(Beginning of Data extracts)

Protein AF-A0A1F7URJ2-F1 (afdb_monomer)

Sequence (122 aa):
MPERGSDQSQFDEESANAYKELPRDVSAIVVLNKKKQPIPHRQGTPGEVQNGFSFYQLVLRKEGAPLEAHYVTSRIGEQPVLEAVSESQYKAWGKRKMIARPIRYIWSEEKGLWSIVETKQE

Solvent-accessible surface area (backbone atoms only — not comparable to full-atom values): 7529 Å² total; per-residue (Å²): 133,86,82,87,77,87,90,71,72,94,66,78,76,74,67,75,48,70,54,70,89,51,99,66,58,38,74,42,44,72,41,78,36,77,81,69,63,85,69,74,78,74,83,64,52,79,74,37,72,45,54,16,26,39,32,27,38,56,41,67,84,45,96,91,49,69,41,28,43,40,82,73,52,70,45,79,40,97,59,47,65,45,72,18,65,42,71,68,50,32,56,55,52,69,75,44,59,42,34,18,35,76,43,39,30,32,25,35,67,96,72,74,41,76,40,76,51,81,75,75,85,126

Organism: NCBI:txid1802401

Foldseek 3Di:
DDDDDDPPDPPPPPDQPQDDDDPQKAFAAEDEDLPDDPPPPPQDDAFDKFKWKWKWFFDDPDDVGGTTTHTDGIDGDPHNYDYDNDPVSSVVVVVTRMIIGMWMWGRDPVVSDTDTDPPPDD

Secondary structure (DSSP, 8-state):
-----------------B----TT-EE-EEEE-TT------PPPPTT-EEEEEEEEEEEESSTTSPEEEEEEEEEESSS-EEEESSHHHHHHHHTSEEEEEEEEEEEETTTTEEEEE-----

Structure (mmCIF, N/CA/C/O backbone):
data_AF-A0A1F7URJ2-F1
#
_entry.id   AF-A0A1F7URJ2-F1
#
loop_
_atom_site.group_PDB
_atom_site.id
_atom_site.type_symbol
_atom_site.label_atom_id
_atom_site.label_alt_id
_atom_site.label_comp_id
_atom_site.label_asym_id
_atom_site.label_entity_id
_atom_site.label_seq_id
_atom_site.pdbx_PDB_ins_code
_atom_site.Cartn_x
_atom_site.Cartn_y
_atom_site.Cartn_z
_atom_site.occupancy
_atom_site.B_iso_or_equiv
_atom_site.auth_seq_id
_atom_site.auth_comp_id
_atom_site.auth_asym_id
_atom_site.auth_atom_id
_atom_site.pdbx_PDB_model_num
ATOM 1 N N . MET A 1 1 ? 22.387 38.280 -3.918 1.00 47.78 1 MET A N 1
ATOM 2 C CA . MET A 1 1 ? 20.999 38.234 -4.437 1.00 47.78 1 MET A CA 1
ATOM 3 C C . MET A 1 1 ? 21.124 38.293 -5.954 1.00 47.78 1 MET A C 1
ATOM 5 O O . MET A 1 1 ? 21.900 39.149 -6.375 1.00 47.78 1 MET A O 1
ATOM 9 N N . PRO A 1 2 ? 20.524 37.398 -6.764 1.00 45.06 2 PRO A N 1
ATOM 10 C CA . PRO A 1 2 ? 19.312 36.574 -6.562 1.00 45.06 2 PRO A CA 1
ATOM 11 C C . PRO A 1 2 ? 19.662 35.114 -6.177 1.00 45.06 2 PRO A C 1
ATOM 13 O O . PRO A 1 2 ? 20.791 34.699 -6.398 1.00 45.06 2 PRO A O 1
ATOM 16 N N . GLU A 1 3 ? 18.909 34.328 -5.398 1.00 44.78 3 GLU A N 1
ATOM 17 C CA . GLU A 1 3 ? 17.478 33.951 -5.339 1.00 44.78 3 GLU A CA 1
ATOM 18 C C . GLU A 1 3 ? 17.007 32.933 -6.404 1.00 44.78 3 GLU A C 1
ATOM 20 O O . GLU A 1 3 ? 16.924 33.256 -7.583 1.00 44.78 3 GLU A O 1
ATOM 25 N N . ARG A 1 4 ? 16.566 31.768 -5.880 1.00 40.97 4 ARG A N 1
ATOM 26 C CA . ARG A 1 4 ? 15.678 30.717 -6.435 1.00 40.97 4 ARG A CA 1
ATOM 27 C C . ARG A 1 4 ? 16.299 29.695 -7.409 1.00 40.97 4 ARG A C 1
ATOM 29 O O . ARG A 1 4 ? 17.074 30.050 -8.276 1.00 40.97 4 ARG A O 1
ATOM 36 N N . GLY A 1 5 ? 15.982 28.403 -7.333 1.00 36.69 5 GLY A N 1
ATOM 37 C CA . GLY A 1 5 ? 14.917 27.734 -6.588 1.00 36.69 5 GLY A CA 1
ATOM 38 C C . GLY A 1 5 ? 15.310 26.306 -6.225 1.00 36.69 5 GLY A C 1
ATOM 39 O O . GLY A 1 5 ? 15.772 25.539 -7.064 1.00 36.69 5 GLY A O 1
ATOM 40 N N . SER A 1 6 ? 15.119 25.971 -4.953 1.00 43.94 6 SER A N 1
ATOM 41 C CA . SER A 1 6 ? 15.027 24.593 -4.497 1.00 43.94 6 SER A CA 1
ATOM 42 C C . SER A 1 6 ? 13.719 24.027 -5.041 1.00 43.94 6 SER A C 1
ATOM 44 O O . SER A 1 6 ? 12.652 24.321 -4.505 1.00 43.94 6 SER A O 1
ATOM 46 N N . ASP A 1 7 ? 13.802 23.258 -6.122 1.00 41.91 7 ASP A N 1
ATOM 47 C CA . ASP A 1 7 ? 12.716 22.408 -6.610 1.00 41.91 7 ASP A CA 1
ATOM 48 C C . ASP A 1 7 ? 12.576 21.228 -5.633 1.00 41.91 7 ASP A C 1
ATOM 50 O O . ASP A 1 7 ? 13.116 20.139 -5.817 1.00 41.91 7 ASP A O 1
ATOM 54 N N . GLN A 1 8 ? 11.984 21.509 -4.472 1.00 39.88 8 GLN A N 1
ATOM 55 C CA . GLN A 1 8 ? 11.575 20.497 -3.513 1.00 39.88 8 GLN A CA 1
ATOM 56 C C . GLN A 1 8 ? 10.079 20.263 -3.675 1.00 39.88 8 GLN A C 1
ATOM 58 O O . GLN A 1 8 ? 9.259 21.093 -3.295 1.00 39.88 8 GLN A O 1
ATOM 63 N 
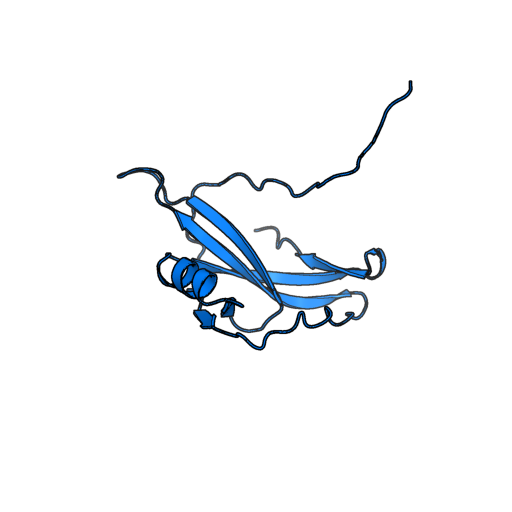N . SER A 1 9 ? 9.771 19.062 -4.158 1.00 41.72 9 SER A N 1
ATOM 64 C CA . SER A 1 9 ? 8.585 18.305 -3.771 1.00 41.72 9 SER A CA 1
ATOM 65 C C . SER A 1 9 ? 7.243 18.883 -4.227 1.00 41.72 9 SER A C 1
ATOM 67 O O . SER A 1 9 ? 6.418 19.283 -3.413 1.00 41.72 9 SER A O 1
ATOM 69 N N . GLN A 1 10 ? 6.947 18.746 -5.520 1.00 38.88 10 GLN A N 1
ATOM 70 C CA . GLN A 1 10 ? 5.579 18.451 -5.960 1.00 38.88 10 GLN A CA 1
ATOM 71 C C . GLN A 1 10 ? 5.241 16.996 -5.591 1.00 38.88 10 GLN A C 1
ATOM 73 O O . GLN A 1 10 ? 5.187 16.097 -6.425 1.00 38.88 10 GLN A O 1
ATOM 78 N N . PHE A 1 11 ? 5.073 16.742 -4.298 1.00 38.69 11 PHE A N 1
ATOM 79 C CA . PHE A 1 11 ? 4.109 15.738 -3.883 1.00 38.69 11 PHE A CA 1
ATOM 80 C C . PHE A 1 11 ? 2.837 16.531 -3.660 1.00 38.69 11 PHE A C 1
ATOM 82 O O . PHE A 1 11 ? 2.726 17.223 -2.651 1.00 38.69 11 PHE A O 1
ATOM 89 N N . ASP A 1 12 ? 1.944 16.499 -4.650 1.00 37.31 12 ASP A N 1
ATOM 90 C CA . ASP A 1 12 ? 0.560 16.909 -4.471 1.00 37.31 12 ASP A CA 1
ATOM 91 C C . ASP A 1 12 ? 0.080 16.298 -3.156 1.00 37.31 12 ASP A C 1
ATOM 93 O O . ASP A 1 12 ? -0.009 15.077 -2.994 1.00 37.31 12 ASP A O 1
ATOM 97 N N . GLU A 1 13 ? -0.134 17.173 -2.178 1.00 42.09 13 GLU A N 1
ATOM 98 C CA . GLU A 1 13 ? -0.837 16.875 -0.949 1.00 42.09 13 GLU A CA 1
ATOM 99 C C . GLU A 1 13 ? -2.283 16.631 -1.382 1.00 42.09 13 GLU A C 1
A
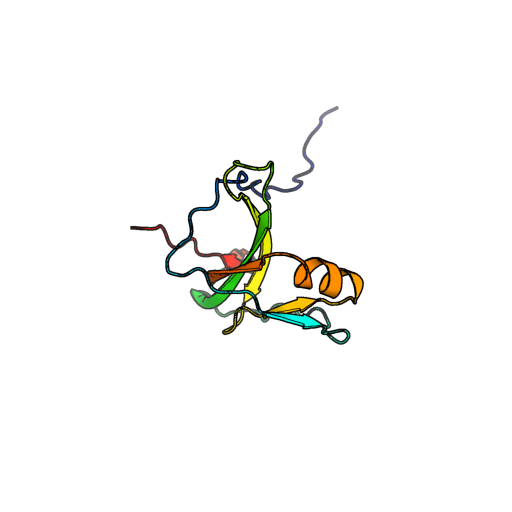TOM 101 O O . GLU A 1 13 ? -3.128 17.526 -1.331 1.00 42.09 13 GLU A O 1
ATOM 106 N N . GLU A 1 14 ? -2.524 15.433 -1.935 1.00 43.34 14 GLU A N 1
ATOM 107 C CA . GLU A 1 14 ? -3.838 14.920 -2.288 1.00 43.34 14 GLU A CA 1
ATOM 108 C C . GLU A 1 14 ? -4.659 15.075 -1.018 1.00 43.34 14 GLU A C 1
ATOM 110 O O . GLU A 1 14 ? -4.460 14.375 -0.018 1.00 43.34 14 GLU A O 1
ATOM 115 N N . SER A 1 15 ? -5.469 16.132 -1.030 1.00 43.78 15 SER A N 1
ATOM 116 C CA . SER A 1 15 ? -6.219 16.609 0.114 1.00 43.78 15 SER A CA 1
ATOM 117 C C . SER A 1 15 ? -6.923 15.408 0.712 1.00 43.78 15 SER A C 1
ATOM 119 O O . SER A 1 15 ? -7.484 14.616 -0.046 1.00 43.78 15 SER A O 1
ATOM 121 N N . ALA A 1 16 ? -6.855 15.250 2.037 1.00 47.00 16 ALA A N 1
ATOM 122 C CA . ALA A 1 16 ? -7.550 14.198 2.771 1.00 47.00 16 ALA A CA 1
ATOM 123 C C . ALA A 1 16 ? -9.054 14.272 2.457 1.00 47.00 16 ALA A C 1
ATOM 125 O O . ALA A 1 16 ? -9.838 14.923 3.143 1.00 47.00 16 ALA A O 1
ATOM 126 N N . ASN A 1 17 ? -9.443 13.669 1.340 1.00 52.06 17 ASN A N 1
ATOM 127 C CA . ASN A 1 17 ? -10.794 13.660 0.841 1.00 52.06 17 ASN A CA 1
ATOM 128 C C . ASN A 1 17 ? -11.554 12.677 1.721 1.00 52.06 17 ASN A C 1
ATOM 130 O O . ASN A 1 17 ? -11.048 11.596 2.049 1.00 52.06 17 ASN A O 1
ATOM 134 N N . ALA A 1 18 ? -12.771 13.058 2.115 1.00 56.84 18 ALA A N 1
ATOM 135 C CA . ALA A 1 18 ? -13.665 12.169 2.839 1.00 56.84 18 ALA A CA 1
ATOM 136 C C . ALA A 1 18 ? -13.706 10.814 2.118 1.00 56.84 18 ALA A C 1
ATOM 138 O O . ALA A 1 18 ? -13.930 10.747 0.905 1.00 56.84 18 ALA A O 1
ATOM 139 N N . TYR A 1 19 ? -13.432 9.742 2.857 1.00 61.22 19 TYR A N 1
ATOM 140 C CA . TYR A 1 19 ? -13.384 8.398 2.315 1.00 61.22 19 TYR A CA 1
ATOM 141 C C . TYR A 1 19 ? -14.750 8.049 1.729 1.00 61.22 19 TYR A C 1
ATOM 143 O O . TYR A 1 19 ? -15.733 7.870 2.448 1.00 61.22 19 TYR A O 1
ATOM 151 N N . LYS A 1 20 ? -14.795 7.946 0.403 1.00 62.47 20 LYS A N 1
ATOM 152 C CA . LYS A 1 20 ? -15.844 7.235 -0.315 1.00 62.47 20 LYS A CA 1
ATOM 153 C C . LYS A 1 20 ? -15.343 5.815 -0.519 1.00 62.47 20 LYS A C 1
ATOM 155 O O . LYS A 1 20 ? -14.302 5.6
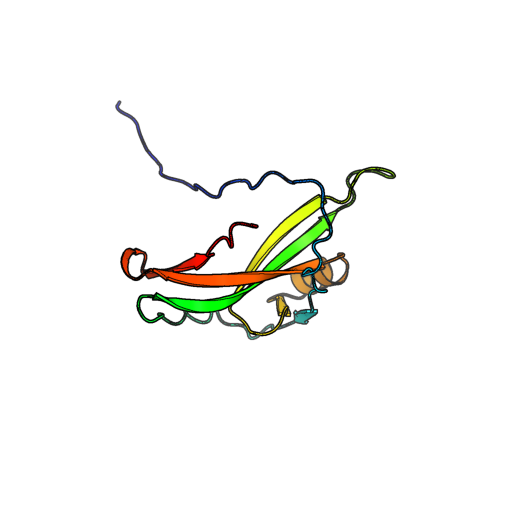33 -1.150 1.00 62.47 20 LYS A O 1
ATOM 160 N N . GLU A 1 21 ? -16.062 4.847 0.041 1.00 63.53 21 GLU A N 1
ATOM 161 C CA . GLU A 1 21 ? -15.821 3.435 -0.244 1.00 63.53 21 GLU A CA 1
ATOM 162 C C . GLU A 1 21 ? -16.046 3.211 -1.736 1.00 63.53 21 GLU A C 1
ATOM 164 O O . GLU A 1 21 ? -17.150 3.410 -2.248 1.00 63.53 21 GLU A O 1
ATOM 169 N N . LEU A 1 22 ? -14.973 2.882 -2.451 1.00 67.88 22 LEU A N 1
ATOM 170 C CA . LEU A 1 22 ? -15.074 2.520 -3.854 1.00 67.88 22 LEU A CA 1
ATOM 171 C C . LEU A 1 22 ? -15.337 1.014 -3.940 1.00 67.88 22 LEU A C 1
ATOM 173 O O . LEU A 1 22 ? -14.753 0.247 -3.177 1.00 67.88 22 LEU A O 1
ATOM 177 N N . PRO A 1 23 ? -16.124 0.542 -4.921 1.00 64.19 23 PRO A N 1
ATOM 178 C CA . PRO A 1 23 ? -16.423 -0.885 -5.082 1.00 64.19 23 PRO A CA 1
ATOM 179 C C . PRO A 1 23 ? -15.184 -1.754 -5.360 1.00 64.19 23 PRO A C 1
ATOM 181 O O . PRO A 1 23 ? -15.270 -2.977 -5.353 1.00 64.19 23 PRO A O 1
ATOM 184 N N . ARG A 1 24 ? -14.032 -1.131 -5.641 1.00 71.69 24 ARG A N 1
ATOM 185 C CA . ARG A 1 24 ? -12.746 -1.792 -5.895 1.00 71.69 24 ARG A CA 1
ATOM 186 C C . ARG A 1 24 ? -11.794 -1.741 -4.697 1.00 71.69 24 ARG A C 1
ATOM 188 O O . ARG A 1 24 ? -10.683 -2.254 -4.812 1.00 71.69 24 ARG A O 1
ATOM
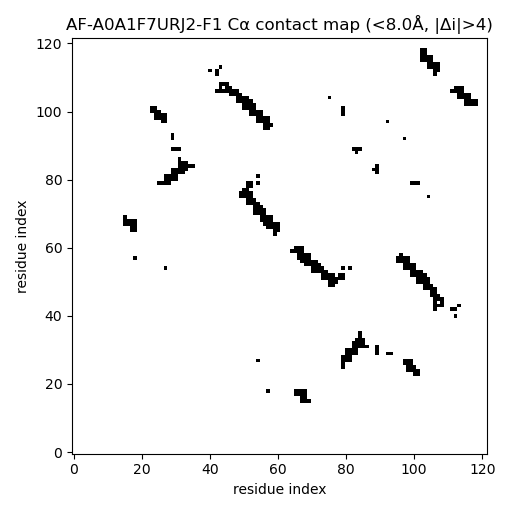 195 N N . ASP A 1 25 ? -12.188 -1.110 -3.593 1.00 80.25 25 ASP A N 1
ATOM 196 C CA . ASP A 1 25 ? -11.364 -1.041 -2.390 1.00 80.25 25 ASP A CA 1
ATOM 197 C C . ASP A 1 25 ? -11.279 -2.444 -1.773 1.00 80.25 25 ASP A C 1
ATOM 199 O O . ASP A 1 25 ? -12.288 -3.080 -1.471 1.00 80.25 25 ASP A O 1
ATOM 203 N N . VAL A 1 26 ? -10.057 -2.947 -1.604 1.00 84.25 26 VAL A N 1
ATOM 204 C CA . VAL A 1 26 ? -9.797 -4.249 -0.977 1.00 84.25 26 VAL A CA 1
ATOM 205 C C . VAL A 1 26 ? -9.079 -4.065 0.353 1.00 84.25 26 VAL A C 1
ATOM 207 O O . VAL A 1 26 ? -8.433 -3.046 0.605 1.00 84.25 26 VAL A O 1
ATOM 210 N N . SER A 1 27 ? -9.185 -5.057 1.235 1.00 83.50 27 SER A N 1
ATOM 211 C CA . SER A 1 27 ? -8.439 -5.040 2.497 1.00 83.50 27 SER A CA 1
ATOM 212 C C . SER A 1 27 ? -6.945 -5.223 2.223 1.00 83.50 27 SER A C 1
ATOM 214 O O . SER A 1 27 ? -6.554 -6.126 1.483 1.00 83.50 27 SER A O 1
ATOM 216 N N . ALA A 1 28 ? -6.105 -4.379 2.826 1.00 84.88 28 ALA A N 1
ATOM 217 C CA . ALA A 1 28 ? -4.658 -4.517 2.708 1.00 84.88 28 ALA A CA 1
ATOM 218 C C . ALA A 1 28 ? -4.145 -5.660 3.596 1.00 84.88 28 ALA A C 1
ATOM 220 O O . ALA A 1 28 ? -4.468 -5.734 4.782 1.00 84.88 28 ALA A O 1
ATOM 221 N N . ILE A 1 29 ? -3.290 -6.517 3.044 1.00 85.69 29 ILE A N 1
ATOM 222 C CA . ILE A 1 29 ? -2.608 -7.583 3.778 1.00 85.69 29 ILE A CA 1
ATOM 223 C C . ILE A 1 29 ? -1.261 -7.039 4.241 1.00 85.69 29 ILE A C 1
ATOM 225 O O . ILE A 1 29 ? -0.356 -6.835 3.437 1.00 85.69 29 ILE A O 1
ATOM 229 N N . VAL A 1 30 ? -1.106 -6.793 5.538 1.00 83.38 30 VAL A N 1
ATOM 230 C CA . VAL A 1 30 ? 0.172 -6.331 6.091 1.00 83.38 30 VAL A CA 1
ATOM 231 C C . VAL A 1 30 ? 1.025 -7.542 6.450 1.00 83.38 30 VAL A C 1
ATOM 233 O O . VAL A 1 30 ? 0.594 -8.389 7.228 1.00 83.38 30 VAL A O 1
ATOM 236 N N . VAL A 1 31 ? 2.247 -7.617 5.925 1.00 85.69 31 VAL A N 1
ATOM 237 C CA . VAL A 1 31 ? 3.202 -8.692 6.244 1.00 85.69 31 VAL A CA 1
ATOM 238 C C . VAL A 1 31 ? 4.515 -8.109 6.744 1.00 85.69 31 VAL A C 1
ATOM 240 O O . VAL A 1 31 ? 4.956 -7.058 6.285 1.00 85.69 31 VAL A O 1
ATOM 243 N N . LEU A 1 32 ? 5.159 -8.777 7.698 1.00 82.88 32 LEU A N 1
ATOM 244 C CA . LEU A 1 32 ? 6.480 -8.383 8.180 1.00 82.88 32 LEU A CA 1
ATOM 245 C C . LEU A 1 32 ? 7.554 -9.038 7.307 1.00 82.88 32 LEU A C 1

(End of Data extracts)

Of the entries above, repeat exactly the lines between the line with "ATOM 18 C C" and the line with "ATOM 48 C C", inclusive, and no others.

> Result of this task
ATOM 18 C C . GLU A 1 3 ? 17.007 32.933 -6.404 1.00 44.78 3 GLU A C 1
ATOM 20 O O . GLU A 1 3 ? 16.924 33.256 -7.583 1.00 44.78 3 GLU A O 1
ATOM 25 N N . ARG A 1 4 ? 16.566 31.768 -5.880 1.00 40.97 4 ARG A N 1
ATOM 26 C CA . ARG A 1 4 ? 15.678 30.717 -6.435 1.00 40.97 4 ARG A CA 1
ATOM 27 C C . ARG A 1 4 ? 16.299 29.695 -7.409 1.00 40.97 4 ARG A C 1
ATOM 29 O O . ARG A 1 4 ? 17.074 30.050 -8.276 1.00 40.97 4 ARG A O 1
ATOM 36 N N . GLY A 1 5 ? 15.982 28.403 -7.333 1.00 36.69 5 GLY A N 1
ATOM 37 C CA . GLY A 1 5 ? 14.917 27.734 -6.588 1.00 36.69 5 GLY A CA 1
ATOM 38 C C . GLY A 1 5 ? 15.310 26.306 -6.225 1.00 36.69 5 GLY A C 1
ATOM 39 O O . GLY A 1 5 ? 15.772 25.539 -7.064 1.00 36.69 5 GLY A O 1
ATOM 40 N N . SER A 1 6 ? 15.119 25.971 -4.953 1.00 43.94 6 SER A N 1
ATOM 41 C CA . SER A 1 6 ? 15.027 24.593 -4.497 1.00 43.94 6 SER A CA 1
ATOM 42 C C . SER A 1 6 ? 13.719 24.027 -5.041 1.00 43.94 6 SER A C 1
ATOM 44 O O . SER A 1 6 ? 12.652 24.321 -4.505 1.00 43.94 6 SER A O 1
ATOM 46 N N . ASP A 1 7 ? 13.802 23.258 -6.122 1.00 41.91 7 ASP A N 1
ATOM 47 C CA . ASP A 1 7 ? 12.716 22.408 -6.610 1.00 41.91 7 ASP A CA 1
ATOM 48 C C . ASP A 1 7 ? 12.576 21.228 -5.633 1.00 41.91 7 ASP A C 1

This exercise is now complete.